▶ _Aim of the task_: Only one portion of the data is to be written out: from the line bearing "ATOM 117 N N" through the line bearing "ATOM 133 C C". Write it exactly as it appears.

* * * * *

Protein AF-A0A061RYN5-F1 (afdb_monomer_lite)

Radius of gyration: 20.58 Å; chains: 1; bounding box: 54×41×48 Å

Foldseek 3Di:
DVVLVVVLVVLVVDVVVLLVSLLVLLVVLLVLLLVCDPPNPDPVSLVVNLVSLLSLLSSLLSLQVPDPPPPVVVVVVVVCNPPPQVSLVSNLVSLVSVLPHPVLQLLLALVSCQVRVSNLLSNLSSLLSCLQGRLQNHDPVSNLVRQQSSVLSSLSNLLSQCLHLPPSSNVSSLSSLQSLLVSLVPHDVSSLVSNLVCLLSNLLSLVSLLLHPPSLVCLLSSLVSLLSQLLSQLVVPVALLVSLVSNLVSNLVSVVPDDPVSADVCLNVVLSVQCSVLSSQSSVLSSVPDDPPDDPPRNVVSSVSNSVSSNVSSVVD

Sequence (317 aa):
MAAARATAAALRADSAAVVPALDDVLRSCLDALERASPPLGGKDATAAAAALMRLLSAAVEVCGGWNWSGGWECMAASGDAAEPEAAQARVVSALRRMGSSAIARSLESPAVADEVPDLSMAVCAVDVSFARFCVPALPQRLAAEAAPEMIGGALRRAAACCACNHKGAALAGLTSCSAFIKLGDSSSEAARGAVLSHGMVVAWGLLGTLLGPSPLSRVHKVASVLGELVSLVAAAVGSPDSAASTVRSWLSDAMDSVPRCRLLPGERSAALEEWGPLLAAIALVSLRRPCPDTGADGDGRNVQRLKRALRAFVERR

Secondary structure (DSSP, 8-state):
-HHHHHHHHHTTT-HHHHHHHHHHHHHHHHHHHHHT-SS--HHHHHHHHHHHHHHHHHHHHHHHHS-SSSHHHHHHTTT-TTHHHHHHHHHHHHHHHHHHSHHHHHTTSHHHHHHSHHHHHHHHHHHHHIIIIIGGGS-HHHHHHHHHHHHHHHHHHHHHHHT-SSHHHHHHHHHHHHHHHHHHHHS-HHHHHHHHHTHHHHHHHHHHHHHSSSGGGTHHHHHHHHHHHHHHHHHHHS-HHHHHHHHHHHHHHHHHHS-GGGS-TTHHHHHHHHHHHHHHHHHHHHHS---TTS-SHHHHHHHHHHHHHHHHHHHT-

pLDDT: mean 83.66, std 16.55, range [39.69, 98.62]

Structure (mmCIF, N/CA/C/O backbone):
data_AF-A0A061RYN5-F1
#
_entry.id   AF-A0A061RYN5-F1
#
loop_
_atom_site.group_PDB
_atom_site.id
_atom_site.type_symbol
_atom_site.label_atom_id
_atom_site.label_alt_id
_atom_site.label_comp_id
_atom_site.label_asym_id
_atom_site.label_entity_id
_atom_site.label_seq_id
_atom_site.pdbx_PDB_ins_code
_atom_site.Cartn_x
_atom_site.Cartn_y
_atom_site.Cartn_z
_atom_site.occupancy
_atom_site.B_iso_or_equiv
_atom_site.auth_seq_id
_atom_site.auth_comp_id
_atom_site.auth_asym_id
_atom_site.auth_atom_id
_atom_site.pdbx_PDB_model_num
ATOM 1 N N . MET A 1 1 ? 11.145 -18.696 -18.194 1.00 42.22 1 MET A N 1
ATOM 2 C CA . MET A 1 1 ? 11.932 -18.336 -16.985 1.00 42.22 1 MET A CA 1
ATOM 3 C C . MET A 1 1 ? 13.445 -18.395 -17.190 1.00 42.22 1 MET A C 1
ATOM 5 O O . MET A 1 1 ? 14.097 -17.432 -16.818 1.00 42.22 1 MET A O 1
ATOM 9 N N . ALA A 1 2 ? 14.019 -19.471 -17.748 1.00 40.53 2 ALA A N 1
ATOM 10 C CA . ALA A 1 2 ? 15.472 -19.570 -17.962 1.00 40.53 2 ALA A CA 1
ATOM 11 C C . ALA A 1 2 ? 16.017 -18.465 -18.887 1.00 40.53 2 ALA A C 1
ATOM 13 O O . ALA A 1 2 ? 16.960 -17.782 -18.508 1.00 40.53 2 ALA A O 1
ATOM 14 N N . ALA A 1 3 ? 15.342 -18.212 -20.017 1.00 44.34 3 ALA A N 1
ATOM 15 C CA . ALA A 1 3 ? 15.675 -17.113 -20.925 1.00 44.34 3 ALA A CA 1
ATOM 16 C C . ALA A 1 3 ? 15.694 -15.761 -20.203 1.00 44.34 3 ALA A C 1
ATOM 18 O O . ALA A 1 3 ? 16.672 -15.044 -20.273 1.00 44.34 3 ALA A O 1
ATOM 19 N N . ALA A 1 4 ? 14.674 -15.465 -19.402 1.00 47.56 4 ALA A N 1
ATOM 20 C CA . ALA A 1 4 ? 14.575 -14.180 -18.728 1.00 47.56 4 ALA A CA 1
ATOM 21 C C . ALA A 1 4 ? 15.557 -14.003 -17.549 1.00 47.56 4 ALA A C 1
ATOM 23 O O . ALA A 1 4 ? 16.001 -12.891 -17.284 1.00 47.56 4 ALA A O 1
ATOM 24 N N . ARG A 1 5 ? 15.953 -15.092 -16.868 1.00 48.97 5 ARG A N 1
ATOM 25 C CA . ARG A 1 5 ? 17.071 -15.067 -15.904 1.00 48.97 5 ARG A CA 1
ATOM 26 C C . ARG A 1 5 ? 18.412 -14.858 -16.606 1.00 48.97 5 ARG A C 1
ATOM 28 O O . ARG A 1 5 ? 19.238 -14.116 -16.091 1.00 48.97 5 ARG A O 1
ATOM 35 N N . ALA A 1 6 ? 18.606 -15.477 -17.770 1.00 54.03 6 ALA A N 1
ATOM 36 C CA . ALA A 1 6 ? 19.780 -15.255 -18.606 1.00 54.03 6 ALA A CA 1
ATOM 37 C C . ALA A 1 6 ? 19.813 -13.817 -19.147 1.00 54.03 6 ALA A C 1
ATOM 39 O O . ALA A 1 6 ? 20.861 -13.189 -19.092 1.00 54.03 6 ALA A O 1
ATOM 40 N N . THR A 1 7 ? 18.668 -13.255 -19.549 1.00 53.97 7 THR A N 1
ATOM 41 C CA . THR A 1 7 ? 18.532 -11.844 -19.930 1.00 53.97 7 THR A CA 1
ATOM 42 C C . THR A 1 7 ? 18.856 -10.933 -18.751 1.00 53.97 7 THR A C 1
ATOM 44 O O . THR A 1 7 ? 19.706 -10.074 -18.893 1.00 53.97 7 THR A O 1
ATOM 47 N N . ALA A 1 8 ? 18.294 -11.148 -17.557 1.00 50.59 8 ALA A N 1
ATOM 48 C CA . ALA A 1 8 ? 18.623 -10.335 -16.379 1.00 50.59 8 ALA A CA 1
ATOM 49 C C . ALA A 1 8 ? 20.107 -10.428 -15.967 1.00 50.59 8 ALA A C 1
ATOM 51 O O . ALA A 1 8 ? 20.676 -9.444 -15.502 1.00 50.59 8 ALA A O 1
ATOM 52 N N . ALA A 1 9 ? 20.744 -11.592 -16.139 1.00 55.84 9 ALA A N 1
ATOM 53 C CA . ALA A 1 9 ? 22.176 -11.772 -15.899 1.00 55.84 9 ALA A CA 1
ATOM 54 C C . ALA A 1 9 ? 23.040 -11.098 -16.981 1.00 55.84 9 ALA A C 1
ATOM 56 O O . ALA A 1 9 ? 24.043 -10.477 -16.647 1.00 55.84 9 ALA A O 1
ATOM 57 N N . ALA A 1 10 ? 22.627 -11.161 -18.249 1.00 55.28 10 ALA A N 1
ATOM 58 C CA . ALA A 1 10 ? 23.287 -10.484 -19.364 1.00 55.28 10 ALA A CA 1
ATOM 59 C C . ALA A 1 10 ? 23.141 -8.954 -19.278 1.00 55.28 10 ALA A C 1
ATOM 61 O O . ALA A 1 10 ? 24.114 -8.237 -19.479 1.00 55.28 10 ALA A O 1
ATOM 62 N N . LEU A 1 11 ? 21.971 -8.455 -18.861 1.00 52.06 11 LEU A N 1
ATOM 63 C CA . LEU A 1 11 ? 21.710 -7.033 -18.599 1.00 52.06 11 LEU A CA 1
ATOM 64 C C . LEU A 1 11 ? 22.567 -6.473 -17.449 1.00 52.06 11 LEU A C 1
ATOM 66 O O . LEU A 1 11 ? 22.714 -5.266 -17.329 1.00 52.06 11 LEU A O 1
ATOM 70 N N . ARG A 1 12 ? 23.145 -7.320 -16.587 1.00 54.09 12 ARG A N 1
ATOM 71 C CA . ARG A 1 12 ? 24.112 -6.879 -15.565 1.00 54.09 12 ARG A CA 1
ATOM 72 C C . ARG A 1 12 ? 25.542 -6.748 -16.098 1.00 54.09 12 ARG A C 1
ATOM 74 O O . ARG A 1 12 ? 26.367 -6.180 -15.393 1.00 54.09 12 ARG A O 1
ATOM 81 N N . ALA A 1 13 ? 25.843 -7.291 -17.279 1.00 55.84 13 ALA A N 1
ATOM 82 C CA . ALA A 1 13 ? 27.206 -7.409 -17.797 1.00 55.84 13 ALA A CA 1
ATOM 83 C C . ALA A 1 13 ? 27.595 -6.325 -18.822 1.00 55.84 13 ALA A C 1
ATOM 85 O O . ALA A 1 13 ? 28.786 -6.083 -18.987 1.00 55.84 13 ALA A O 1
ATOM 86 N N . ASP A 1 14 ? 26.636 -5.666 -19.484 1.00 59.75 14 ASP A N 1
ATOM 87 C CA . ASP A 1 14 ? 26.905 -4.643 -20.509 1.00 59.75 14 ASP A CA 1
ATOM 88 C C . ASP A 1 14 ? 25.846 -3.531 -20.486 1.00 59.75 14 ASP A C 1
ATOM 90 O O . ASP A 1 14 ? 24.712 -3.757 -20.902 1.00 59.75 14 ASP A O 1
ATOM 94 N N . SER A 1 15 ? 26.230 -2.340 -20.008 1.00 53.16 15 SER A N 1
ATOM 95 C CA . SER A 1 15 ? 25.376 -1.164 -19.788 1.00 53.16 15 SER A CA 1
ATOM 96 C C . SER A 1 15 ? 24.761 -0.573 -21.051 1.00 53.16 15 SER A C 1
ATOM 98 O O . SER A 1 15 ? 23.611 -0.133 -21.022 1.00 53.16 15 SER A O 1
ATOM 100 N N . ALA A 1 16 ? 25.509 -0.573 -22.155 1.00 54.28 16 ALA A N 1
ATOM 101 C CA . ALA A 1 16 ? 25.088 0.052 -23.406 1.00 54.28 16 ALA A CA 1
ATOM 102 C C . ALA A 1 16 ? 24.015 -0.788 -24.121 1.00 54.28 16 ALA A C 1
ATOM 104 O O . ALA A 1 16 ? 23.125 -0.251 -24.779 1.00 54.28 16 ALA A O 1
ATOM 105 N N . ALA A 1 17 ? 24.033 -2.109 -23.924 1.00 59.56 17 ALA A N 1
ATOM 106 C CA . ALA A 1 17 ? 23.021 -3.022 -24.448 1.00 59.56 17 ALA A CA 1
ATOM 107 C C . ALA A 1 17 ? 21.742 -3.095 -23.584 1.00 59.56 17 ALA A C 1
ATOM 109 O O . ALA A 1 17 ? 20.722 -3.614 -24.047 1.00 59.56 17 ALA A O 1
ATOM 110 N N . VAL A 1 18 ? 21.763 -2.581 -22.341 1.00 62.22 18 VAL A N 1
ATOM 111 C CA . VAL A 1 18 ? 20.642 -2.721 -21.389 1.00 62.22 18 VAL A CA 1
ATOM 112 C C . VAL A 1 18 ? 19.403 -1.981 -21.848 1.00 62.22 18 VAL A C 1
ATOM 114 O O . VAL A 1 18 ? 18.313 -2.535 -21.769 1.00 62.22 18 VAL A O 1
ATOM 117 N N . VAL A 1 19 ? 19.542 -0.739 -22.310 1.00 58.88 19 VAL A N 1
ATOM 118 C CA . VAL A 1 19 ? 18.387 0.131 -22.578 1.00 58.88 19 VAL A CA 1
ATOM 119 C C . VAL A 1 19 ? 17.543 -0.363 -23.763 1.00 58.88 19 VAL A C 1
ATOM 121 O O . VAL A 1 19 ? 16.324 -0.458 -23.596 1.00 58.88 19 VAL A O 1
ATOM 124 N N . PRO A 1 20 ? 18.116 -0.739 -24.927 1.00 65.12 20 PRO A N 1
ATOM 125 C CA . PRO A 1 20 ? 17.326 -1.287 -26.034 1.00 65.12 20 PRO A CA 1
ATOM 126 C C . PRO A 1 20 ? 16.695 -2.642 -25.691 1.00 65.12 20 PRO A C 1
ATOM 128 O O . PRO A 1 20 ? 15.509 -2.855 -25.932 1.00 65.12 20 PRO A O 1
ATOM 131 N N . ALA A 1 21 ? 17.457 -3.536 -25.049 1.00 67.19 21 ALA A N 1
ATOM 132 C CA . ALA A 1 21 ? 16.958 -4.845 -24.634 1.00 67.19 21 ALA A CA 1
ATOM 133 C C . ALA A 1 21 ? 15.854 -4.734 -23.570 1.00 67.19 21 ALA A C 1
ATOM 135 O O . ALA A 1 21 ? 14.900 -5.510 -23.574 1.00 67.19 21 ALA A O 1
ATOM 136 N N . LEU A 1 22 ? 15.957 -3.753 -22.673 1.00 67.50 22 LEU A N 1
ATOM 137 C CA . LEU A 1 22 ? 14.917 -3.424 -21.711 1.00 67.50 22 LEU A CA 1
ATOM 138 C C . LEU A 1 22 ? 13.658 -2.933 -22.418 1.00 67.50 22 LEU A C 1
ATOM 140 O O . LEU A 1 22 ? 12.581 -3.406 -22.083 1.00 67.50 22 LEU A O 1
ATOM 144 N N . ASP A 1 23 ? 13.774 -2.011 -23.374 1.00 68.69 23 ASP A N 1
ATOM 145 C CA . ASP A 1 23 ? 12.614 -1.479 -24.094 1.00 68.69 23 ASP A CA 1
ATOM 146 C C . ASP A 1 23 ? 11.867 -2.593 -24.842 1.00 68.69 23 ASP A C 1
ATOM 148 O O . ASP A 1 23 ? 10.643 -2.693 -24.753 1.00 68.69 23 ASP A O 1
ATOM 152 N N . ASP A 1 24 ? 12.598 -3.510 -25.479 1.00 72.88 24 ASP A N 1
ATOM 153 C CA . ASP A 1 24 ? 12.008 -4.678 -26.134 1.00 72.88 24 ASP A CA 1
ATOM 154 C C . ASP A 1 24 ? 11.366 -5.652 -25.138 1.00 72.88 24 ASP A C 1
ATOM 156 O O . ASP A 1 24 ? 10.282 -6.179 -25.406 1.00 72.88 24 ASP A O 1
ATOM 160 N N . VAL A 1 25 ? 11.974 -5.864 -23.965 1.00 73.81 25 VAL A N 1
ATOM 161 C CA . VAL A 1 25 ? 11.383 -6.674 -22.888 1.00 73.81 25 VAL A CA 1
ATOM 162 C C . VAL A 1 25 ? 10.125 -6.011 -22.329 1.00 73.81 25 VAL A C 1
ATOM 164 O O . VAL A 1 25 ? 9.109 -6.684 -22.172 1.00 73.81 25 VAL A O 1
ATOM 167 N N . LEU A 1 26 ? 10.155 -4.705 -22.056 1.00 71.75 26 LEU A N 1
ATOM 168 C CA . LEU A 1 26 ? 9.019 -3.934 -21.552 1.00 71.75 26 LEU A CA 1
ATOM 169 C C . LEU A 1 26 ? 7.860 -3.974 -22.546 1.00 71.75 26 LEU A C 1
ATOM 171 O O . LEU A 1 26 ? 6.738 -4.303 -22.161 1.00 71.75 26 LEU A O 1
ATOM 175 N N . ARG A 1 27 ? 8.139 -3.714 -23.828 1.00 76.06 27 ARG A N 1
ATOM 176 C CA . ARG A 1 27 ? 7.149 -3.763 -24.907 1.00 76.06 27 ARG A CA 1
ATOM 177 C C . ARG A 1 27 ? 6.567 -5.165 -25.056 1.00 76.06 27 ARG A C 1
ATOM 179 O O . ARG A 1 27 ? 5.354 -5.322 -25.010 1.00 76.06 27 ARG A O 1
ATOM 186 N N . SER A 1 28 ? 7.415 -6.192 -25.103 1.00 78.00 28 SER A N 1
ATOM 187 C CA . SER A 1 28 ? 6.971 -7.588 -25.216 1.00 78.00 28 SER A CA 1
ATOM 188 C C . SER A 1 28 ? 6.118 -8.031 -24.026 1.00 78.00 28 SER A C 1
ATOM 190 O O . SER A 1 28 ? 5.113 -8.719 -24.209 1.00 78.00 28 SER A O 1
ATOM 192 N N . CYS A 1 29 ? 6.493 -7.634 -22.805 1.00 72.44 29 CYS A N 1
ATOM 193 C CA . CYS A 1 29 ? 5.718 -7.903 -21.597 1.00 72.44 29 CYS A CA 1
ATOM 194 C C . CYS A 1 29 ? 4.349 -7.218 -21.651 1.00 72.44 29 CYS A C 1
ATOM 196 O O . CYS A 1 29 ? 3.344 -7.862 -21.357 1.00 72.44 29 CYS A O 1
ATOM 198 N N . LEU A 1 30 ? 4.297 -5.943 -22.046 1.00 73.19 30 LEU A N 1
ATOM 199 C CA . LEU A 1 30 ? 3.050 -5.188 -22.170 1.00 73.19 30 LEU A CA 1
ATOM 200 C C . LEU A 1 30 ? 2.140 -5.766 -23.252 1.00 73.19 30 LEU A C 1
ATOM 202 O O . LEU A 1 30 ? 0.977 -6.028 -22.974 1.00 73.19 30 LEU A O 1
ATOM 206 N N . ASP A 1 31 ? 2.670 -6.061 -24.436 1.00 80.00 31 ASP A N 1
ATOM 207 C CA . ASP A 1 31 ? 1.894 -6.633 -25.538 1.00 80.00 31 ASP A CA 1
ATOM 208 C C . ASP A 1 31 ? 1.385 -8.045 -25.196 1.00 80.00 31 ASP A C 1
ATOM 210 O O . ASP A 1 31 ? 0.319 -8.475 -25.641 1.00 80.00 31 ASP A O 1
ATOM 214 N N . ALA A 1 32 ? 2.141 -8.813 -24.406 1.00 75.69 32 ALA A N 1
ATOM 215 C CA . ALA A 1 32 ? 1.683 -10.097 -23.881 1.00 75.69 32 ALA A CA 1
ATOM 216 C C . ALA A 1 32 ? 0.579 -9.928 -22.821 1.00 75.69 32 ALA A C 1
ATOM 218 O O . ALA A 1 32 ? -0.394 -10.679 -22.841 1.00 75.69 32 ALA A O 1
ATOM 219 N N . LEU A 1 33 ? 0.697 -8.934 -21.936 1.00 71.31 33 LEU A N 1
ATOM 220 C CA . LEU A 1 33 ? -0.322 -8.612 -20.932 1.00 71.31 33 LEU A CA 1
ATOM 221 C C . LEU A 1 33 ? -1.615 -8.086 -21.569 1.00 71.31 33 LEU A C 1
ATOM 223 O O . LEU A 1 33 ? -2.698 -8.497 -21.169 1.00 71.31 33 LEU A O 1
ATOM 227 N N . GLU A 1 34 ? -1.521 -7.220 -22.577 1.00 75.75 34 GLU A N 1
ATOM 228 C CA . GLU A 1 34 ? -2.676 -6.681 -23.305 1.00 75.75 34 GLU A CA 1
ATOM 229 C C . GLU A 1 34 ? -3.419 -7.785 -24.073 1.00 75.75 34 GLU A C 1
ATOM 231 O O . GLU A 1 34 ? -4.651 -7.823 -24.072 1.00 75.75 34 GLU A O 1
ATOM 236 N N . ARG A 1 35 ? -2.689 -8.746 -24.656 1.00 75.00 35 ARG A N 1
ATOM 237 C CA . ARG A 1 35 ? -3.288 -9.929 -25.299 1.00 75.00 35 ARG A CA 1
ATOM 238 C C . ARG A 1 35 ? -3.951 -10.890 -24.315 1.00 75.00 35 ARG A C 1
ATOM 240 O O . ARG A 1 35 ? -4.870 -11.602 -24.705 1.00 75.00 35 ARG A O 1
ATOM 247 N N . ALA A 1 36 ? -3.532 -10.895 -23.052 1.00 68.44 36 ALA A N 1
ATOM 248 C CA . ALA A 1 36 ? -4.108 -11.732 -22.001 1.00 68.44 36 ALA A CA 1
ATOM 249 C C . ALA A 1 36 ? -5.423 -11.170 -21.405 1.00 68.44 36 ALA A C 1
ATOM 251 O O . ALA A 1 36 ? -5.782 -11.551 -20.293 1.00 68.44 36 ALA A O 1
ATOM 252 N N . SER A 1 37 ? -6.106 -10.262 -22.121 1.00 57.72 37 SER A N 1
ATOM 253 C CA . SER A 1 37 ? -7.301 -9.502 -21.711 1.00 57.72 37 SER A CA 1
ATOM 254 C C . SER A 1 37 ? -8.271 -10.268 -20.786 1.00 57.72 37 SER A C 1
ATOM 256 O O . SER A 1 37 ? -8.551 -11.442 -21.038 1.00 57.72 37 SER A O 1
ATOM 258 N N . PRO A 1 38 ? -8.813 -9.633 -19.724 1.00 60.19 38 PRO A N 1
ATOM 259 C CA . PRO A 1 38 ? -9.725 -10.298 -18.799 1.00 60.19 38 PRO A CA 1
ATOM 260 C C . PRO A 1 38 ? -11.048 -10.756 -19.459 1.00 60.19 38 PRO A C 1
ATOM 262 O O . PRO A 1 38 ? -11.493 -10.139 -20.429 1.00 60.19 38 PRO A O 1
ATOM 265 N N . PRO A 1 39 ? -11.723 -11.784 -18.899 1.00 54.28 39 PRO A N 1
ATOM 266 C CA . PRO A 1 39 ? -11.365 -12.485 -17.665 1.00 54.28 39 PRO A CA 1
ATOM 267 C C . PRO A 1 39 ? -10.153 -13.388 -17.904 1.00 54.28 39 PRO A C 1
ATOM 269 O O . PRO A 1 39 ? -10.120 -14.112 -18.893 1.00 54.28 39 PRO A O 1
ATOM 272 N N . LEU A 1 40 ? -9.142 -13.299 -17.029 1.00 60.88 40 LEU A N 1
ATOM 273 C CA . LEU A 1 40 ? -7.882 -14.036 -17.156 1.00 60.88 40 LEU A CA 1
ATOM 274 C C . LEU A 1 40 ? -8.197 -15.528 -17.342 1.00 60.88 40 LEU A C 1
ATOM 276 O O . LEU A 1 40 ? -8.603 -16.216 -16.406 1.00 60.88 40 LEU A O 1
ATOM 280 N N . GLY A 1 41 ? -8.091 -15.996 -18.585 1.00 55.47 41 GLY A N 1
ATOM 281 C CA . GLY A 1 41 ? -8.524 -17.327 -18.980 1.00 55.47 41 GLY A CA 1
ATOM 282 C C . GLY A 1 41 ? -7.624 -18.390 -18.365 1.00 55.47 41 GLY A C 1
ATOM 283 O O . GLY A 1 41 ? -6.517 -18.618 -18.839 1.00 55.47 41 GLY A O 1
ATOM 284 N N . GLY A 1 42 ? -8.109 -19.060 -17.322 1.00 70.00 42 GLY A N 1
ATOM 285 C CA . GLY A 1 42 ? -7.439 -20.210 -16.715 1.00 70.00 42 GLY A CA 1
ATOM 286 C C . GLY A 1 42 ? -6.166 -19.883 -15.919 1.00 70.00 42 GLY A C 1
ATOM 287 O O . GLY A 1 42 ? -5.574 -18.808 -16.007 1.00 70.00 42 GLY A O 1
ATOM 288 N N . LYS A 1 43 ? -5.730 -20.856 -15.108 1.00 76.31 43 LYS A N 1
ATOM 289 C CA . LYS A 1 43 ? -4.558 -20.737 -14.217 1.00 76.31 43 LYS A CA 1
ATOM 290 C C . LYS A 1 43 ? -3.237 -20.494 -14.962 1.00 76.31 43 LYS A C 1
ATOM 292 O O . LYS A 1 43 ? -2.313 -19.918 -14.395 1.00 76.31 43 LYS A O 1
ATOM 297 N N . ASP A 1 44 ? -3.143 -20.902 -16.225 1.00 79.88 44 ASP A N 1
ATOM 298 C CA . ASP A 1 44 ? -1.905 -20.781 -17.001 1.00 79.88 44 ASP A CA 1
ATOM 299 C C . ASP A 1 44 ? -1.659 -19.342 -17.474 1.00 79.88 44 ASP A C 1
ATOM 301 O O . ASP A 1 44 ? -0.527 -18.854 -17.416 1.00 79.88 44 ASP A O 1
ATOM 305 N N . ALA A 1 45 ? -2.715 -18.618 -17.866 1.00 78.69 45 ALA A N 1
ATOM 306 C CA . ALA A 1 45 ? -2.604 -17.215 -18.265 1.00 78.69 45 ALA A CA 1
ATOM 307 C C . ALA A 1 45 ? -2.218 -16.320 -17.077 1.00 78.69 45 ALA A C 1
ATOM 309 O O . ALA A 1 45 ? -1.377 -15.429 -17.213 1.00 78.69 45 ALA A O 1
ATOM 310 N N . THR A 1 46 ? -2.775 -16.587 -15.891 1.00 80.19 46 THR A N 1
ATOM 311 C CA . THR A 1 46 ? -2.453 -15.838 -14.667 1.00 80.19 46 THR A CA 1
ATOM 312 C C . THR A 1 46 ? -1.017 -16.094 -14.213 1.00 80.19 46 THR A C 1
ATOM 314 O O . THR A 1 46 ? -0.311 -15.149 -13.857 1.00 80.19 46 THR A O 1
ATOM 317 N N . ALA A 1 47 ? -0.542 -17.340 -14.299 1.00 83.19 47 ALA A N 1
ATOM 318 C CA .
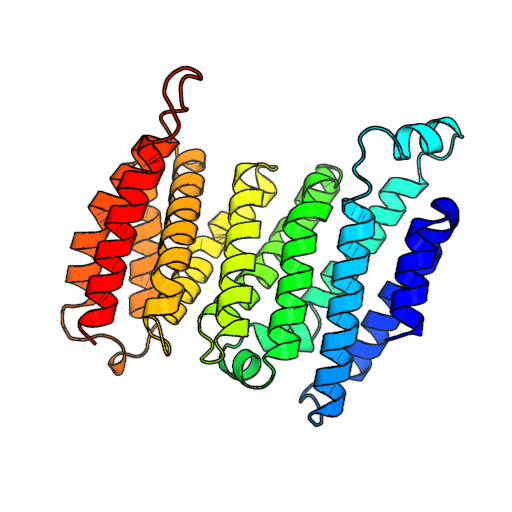 ALA A 1 47 ? 0.845 -17.691 -14.006 1.00 83.19 47 ALA A 
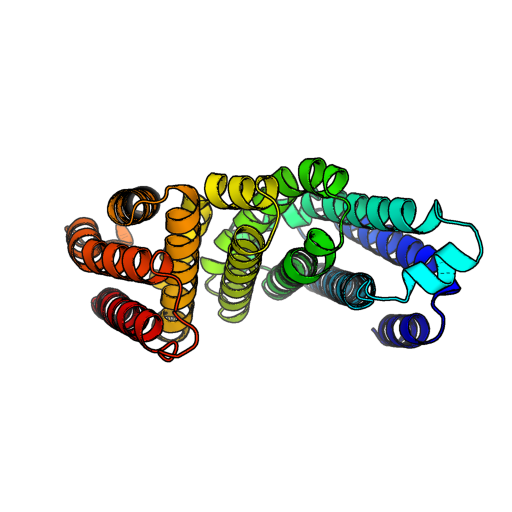CA 1
ATOM 319 C C . ALA A 1 47 ? 1.832 -17.027 -14.982 1.00 83.19 47 ALA A C 1
ATOM 321 O O . ALA A 1 47 ? 2.868 -16.507 -14.557 1.00 83.19 47 ALA A O 1
ATOM 322 N N . ALA A 1 48 ? 1.505 -16.995 -16.279 1.00 81.88 48 ALA A N 1
ATOM 323 C CA . ALA A 1 48 ? 2.310 -16.309 -17.286 1.00 81.88 48 ALA A CA 1
ATOM 324 C C . ALA A 1 48 ? 2.369 -14.794 -17.029 1.00 81.88 48 ALA A C 1
ATOM 326 O O . ALA A 1 48 ? 3.460 -14.223 -16.989 1.00 81.88 48 ALA A O 1
ATOM 327 N N . ALA A 1 49 ? 1.224 -14.155 -16.765 1.00 81.81 49 ALA A N 1
ATOM 328 C CA . ALA A 1 49 ? 1.158 -12.738 -16.414 1.00 81.81 49 ALA A CA 1
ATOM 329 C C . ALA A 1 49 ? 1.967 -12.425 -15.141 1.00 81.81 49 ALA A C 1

* * * * *

▶ _Finished exercise_:
ATOM 117 N N . VAL A 1 19 ? 19.542 -0.739 -22.310 1.00 58.88 19 VAL A N 1
ATOM 118 C CA . VAL A 1 19 ? 18.387 0.131 -22.578 1.00 58.88 19 VAL A CA 1
ATOM 119 C C . VAL A 1 19 ? 17.543 -0.363 -23.763 1.00 58.88 19 VAL A C 1
ATOM 121 O O . VAL A 1 19 ? 16.324 -0.458 -23.596 1.00 58.88 19 VAL A O 1
ATOM 124 N N . PRO A 1 20 ? 18.116 -0.739 -24.927 1.00 65.12 20 PRO A N 1
ATOM 125 C CA . PRO A 1 20 ? 17.326 -1.287 -26.034 1.00 65.12 20 PRO A CA 1
ATOM 126 C C . PRO A 1 20 ? 16.695 -2.642 -25.691 1.00 65.12 20 PRO A C 1
ATOM 128 O O . PRO A 1 20 ? 15.509 -2.855 -25.932 1.00 65.12 20 PRO A O 1
ATOM 131 N N . ALA A 1 21 ? 17.457 -3.536 -25.049 1.00 67.19 21 ALA A N 1
ATOM 132 C CA . ALA A 1 21 ? 16.958 -4.845 -24.634 1.00 67.19 21 ALA A CA 1
ATOM 133 C C . ALA A 1 21 ? 15.854 -4.734 -23.570 1.00 67.19 21 ALA A C 1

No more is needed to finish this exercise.